CODEWITHSUNDEEP
pythonalgorithmrecursion
Akram Bendoukha
Akram Bendoukha

Reputation: 53

Count the number of opertations inside a recursive algorithm in python

I'm implementing the dichotomic search algorithm in python, in a second version of the function I have to (in addition of returning true or false according to the presence or not of the element) count the number of operations (comparisons) done by the algorithm depending on the length of the list I'm working with and return it.

However, my function is recursive and naturally I'll have to initialize a counter variable (which will be incremented at every operation) to zero. the issue is that this variable will take the zero value at every recursive call and thus, it will not give me the correct value. I thought of a global variable but I don't know how to use it.

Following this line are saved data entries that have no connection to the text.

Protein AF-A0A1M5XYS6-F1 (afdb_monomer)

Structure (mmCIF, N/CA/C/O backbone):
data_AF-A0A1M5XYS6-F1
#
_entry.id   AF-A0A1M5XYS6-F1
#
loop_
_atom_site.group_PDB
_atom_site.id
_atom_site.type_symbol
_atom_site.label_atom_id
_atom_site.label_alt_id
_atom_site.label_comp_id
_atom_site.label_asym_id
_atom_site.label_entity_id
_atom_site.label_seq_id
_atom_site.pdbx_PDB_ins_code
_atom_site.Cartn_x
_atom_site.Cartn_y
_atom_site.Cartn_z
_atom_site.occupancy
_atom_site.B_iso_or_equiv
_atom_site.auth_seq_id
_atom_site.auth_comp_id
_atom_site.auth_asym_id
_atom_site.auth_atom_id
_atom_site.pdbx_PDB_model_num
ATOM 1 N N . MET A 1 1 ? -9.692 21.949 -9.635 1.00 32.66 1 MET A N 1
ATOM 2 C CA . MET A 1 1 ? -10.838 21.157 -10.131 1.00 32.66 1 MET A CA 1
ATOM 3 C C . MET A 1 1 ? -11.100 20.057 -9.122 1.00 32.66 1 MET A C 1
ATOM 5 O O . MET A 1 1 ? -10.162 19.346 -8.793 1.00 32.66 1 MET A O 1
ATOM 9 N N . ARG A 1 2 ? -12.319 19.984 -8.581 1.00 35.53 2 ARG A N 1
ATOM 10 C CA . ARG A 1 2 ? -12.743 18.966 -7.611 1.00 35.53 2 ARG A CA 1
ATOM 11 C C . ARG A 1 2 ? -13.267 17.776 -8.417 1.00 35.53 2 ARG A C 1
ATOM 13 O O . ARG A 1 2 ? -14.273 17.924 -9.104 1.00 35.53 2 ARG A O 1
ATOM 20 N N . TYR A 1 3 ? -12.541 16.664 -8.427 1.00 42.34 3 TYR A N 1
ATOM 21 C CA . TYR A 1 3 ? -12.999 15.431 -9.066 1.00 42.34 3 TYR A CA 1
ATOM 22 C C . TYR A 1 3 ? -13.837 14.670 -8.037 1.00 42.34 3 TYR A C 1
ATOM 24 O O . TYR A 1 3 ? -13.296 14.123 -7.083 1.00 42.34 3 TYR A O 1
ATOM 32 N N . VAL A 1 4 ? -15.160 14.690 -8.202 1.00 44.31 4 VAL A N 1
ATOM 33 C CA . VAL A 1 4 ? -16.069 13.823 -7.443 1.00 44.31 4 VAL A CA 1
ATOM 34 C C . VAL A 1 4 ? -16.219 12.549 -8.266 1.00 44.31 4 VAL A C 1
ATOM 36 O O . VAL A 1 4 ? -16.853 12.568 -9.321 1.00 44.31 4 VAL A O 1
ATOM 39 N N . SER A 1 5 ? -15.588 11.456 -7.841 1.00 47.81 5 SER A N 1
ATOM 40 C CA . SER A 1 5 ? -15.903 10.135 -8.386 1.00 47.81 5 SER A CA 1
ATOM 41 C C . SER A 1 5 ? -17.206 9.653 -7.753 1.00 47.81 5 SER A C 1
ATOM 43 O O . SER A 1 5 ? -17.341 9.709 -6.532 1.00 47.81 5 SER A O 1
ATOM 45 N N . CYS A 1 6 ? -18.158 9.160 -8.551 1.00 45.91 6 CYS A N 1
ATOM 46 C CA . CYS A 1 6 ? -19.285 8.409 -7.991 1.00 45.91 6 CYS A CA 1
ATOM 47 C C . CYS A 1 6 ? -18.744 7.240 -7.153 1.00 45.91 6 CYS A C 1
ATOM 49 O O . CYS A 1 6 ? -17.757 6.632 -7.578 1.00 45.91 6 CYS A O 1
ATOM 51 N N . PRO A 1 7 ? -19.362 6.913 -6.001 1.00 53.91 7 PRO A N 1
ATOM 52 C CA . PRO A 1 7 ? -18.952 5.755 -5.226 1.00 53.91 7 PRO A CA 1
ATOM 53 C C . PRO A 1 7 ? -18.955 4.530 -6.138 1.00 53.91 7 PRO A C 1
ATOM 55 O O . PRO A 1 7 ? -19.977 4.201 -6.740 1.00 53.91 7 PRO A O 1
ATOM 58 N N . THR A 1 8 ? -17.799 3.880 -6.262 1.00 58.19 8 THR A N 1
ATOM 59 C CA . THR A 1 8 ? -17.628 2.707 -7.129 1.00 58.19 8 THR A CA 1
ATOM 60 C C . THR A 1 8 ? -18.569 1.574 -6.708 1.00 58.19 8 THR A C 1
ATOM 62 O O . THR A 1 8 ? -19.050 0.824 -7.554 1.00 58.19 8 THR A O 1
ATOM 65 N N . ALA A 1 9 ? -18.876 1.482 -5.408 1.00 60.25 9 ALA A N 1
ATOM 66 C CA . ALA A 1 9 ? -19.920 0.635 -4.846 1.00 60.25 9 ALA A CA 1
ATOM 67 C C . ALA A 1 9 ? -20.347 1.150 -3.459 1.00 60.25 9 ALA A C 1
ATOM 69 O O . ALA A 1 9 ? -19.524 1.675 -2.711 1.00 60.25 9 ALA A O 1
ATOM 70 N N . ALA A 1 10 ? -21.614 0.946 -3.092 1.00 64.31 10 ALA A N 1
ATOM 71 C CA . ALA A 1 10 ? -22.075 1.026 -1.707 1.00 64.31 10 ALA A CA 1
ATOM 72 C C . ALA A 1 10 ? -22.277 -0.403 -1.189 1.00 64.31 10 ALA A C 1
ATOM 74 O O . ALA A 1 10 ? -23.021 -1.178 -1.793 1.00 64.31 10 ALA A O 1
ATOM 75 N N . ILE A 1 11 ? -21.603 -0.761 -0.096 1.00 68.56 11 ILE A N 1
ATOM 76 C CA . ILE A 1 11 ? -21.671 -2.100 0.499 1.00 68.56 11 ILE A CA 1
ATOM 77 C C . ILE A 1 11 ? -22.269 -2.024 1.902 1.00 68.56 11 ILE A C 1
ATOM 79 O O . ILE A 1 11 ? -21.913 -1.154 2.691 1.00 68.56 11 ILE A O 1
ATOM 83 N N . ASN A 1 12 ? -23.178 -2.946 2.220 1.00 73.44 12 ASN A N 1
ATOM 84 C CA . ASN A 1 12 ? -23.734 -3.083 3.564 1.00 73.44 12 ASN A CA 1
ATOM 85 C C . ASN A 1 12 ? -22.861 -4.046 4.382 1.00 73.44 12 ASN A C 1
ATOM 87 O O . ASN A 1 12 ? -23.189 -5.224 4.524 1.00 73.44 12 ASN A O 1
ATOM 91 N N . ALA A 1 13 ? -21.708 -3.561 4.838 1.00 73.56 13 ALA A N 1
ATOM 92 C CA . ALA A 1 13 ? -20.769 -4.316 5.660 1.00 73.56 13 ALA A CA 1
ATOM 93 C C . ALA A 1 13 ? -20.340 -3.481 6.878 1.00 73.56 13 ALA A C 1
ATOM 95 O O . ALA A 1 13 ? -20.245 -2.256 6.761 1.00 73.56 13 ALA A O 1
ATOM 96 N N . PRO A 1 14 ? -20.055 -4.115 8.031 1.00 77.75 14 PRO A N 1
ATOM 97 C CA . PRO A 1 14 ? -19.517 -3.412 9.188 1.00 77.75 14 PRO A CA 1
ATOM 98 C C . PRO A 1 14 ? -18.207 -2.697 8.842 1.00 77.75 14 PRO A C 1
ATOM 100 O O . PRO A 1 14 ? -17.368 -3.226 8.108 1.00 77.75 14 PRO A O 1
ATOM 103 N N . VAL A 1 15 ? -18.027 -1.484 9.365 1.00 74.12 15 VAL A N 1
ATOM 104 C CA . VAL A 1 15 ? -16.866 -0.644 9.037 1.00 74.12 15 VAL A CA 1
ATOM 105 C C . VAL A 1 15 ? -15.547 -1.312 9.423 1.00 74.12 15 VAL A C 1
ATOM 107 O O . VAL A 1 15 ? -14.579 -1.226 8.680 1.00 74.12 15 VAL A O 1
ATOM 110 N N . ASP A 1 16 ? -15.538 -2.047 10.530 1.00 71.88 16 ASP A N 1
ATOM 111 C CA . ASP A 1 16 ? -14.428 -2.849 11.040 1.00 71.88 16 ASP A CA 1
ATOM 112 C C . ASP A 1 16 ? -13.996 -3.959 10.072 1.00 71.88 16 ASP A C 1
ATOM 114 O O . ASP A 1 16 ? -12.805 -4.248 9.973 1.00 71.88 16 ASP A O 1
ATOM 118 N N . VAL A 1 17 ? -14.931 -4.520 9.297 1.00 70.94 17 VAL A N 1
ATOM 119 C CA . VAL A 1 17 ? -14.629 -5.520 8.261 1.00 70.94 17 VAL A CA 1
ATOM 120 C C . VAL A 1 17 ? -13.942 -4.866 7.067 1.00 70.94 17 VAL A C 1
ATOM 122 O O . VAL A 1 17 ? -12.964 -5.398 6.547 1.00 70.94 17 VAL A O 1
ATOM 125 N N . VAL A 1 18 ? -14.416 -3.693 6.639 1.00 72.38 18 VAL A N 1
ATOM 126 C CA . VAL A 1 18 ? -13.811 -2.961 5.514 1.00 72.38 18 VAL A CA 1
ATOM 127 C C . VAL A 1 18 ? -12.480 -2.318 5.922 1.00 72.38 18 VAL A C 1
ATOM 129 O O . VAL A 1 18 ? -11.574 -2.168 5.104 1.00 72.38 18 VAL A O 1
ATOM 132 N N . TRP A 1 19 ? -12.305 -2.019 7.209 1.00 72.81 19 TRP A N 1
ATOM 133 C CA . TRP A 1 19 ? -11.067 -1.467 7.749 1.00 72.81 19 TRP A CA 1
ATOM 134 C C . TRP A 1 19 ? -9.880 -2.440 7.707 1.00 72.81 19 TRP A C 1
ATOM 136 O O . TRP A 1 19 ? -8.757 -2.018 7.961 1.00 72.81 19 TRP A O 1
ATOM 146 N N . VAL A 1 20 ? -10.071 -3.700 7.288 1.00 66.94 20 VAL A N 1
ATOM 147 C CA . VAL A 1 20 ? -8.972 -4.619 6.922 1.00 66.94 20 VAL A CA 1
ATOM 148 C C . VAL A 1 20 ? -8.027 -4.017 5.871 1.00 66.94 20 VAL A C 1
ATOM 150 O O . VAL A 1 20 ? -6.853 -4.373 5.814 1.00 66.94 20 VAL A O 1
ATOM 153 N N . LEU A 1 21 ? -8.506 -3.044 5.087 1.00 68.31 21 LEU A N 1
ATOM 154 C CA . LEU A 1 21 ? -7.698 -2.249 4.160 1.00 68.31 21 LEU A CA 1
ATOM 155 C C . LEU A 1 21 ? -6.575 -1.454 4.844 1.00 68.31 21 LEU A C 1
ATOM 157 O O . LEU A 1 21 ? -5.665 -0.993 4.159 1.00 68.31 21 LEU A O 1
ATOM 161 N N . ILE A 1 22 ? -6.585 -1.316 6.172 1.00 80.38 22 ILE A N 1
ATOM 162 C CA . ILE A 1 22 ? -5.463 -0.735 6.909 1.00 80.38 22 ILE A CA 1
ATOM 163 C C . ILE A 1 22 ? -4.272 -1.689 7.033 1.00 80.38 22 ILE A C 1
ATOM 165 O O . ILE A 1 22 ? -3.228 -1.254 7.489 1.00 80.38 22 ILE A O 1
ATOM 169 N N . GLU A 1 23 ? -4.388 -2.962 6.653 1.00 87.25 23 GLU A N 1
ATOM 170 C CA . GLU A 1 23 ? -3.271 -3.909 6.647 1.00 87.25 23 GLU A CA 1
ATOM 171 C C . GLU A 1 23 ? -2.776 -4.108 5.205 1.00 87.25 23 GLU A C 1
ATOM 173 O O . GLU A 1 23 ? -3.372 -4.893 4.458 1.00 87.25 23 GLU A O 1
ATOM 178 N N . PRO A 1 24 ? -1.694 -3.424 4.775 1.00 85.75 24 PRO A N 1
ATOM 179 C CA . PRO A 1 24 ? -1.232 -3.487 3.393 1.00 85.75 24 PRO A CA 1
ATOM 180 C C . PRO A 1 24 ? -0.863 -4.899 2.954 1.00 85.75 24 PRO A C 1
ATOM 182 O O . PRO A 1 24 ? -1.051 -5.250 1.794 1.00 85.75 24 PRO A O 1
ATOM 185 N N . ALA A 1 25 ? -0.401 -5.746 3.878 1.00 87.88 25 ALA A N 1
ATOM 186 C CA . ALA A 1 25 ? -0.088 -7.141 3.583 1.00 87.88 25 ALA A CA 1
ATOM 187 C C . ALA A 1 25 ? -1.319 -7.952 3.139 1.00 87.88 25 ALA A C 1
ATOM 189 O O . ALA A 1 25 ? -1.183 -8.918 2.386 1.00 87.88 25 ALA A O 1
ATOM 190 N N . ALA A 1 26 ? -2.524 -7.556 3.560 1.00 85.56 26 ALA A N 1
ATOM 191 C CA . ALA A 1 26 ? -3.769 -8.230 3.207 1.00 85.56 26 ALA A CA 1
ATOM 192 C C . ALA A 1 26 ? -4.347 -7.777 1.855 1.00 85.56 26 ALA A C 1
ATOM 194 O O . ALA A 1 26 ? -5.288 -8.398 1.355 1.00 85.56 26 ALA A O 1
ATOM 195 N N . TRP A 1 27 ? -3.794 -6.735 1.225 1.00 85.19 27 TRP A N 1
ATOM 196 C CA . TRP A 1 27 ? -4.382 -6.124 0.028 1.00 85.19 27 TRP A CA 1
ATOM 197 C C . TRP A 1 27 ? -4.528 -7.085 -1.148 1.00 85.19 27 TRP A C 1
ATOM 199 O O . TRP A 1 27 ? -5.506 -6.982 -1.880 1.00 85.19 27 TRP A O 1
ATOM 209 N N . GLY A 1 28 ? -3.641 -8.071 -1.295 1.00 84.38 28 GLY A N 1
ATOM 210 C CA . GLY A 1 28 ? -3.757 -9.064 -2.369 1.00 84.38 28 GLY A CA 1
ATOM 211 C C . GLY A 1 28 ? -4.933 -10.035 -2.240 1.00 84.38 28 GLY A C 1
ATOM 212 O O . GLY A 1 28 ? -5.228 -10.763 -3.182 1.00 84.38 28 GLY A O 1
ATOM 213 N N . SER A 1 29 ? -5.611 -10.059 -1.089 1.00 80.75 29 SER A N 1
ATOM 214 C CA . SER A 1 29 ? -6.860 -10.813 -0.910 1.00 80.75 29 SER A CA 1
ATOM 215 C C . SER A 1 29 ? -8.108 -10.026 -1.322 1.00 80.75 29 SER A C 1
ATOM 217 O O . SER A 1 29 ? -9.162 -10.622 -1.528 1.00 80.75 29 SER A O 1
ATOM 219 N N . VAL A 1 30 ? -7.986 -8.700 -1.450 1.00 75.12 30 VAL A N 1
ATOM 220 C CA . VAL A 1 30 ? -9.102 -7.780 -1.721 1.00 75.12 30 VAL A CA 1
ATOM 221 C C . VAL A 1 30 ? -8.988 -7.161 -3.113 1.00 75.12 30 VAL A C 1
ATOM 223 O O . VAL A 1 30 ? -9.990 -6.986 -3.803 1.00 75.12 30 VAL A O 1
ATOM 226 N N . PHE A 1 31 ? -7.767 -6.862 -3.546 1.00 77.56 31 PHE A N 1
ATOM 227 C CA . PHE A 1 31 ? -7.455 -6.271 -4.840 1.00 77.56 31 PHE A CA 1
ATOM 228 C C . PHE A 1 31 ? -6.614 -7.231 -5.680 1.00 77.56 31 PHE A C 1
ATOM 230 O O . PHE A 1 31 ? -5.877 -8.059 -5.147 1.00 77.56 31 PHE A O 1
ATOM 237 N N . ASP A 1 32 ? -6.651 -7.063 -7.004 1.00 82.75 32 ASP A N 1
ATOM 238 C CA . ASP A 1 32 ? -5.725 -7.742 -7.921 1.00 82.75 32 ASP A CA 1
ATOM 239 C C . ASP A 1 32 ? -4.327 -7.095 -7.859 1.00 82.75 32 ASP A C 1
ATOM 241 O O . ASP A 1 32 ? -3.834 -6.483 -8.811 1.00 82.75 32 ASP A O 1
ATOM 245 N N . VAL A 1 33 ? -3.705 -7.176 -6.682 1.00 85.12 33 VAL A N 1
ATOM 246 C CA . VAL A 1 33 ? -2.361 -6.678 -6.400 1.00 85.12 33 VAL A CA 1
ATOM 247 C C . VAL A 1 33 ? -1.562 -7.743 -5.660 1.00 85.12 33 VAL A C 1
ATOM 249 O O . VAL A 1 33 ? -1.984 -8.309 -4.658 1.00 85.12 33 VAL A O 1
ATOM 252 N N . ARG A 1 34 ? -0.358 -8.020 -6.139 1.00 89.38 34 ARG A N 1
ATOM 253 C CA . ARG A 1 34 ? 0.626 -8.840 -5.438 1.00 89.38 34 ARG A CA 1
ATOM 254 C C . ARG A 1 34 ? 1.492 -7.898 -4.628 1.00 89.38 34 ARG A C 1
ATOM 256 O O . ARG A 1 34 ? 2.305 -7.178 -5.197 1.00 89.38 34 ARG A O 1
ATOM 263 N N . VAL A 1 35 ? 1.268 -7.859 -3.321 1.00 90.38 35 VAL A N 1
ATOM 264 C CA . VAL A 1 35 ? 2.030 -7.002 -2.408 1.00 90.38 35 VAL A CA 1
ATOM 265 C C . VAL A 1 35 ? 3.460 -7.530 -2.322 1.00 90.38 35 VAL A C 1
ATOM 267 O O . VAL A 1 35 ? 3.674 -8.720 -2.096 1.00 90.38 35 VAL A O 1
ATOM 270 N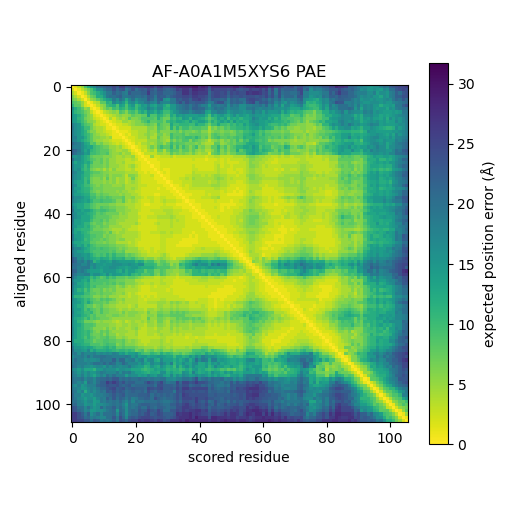 N . GLY A 1 36 ? 4.428 -6.649 -2.557 1.00 90.56 36 GLY A N 1
ATOM 271 C CA . GLY A 1 36 ? 5.854 -6.947 -2.534 1.00 90.56 36 GLY A CA 1
ATOM 272 C C . GLY A 1 36 ? 6.479 -6.570 -1.196 1.00 90.56 36 GLY A C 1
ATOM 273 O O . GLY A 1 36 ? 6.608 -7.402 -0.303 1.00 90.56 36 GLY A O 1
ATOM 274 N N . SER A 1 37 ? 6.895 -5.310 -1.065 1.00 92.81 37 SER A N 1
ATOM 275 C CA . SER A 1 37 ? 7.548 -4.778 0.137 1.00 92.81 37 SER A CA 1
ATOM 276 C C . SER A 1 37 ? 6.688 -3.725 0.821 1.00 92.81 37 SER A C 1
ATOM 278 O O . SER A 1 37 ? 6.034 -2.931 0.150 1.00 92.81 37 SER A O 1
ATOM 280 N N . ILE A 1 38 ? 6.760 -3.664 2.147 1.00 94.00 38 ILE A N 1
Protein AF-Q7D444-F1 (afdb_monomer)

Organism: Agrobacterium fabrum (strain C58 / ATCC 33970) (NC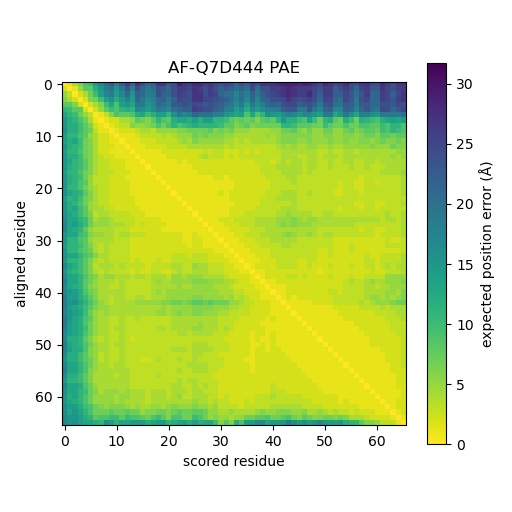BI:txid176299)

Secondary structure (DSSP, 8-state):
------S-TTGGG-HHHHHHHHHHHHTT-----------GGG-HHHHHHHHHHHHHHHHHHHHHH-

Sequence (66 aa):
MENEGRGGEWAAYDFQTGYLRHLLGFIGLTDVEIARVEGTVFGPEAATAAIAAAEAQVRAILEKAA

Foldseek 3Di:
DDDPPPDPPCVVVPPPVVVVCVVCVVVPNNDDDDQDQPDCVVDDVSNVVSVVVSVVVVVVVVVVVD

Solvent-accessible surface area (backbone atoms only — not comparable to full-atom values): 4206 Å² total; per-residue (Å²): 143,86,77,91,70,94,50,64,100,59,42,95,73,53,66,59,65,61,51,51,53,52,54,36,39,73,77,67,53,69,89,76,87,85,80,68,72,60,60,51,87,76,37,74,67,40,28,52,53,22,48,56,52,28,54,52,49,50,53,54,54,53,62,74,72,108

Nearest PDB structures (foldseek):
  8h4j-assembly4_F  TM=8.717E-01  e=1.985E-01  Klebsiella pneumoniae 30684/NJST258_2
  3r6w-assembly1_A-2  TM=8.037E-01  e=2.591E-01  Pseudomonas aeruginosa

Mean predicted aligned error: 5.57 Å

InterPro domains:
  IPR003680 Flavodoxin-like fold [PF02525] (6-60)
  IPR029039 Flavoprotein-like superfamily [G3DSA:3.40.50.360] (3-63)
  IPR029039 Flavoprotein-like superfamily [SSF52218] (7-63)

Structure (mmCIF, N/CA/C/O backbone):
data_AF-Q7D444-F1
#
_entry.id   AF-Q7D444-F1
#
loop_
_atom_site.group_PDB
_atom_site.id
_atom_site.type_symbol
_atom_site.label_atom_id
_atom_site.label_alt_id
_atom_site.label_comp_id
_atom_site.label_asym_id
_atom_site.label_entity_id
_atom_site.label_seq_id
_atom_site.pdbx_PDB_ins_code
_atom_site.Cartn_x
_atom_site.Cartn_y
_atom_site.Cartn_z
_atom_site.occupancy
_atom_site.B_iso_or_equiv
_atom_site.auth_seq_id
_atom_site.auth_comp_id
_atom_site.auth_asym_id
_atom_site.auth_atom_id
_atom_site.pdbx_PDB_model_num
ATOM 1 N N . MET A 1 1 ? -25.708 1.260 -6.468 1.00 40.50 1 MET A N 1
ATOM 2 C CA . MET A 1 1 ? -25.075 0.245 -7.333 1.00 40.50 1 MET A CA 1
ATOM 3 C C . MET A 1 1 ? -24.119 0.984 -8.249 1.00 40.50 1 MET A C 1
ATOM 5 O O . MET A 1 1 ? -24.526 1.398 -9.317 1.00 40.50 1 MET A O 1
ATOM 9 N N . GLU A 1 2 ? -22.902 1.246 -7.781 1.00 37.16 2 GLU A N 1
ATOM 10 C CA . GLU A 1 2 ? -21.825 1.830 -8.592 1.00 37.16 2 GLU A CA 1
ATOM 11 C C . GLU A 1 2 ? -20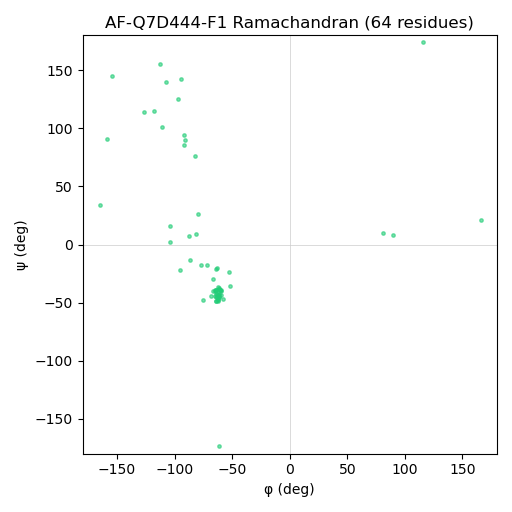.515 1.482 -7.882 1.00 37.16 2 GLU A C 1
ATOM 13 O O . GLU A 1 2 ? -20.154 2.100 -6.885 1.00 37.16 2 GLU A O 1
ATOM 18 N N . ASN A 1 3 ? -19.915 0.346 -8.242 1.00 40.16 3 ASN A N 1
ATOM 19 C CA . ASN A 1 3 ? -18.608 -0.091 -7.729 1.00 40.16 3 ASN A CA 1
ATOM 20 C C . ASN A 1 3 ? -18.012 -1.221 -8.597 1.00 40.16 3 ASN A C 1
ATOM 22 O O . ASN A 1 3 ? -17.337 -2.120 -8.096 1.00 40.16 3 ASN A O 1
ATOM 26 N N . GLU A 1 4 ? -18.260 -1.193 -9.906 1.00 41.06 4 GLU A N 1
ATOM 27 C CA . GLU A 1 4 ? -17.595 -2.078 -10.867 1.00 41.06 4 GLU A CA 1
ATOM 28 C C . GLU A 1 4 ? -16.338 -1.361 -11.386 1.00 41.06 4 GLU A C 1
ATOM 30 O O . GLU A 1 4 ? -16.401 -0.577 -12.324 1.00 41.06 4 GLU A O 1
ATOM 35 N N . GLY A 1 5 ? -15.202 -1.558 -10.702 1.00 43.38 5 GLY A N 1
ATOM 36 C CA . GLY A 1 5 ? -13.913 -0.956 -11.094 1.00 43.38 5 GLY A CA 1
ATOM 37 C C . GLY A 1 5 ? -12.786 -1.004 -10.049 1.00 43.38 5 GLY A C 1
ATOM 38 O O . GLY A 1 5 ? -11.872 -0.191 -10.092 1.00 43.38 5 GLY A O 1
ATOM 39 N N . ARG A 1 6 ? -12.834 -1.904 -9.055 1.00 55.59 6 ARG A N 1
ATOM 40 C CA . ARG A 1 6 ? -11.947 -1.866 -7.864 1.00 55.59 6 ARG A CA 1
ATOM 41 C C . ARG A 1 6 ? -10.519 -2.417 -8.050 1.00 55.59 6 ARG A C 1
ATOM 43 O O . ARG A 1 6 ? -9.884 -2.833 -7.071 1.00 55.59 6 ARG A O 1
ATOM 50 N N . GLY A 1 7 ? -9.985 -2.391 -9.262 1.00 61.59 7 GLY A N 1
ATOM 51 C CA . GLY A 1 7 ? -8.578 -2.693 -9.506 1.00 61.59 7 GLY A CA 1
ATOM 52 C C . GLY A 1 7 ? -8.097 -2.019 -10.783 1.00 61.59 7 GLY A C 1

Here is the code of my function : 

def trouve(T, x) :      
  if len(T) == 0 :
    return False 
  mid = len(T) // 2
  if T[mid] == x :
    return True
  if len(T) == 1 and T[0] != x  : 
    return False
  else :
    if x > T[mid] :
      return trouve(T[mid:], x)
    else :
      return trouve(T[:mid], x)

Upvotes: 0

Views: 778

Answers (2)

trincot
trincot

Reputation: 350137

Normally, you would count the comparisons of data only, so not the conditions where you compare the length of the input list.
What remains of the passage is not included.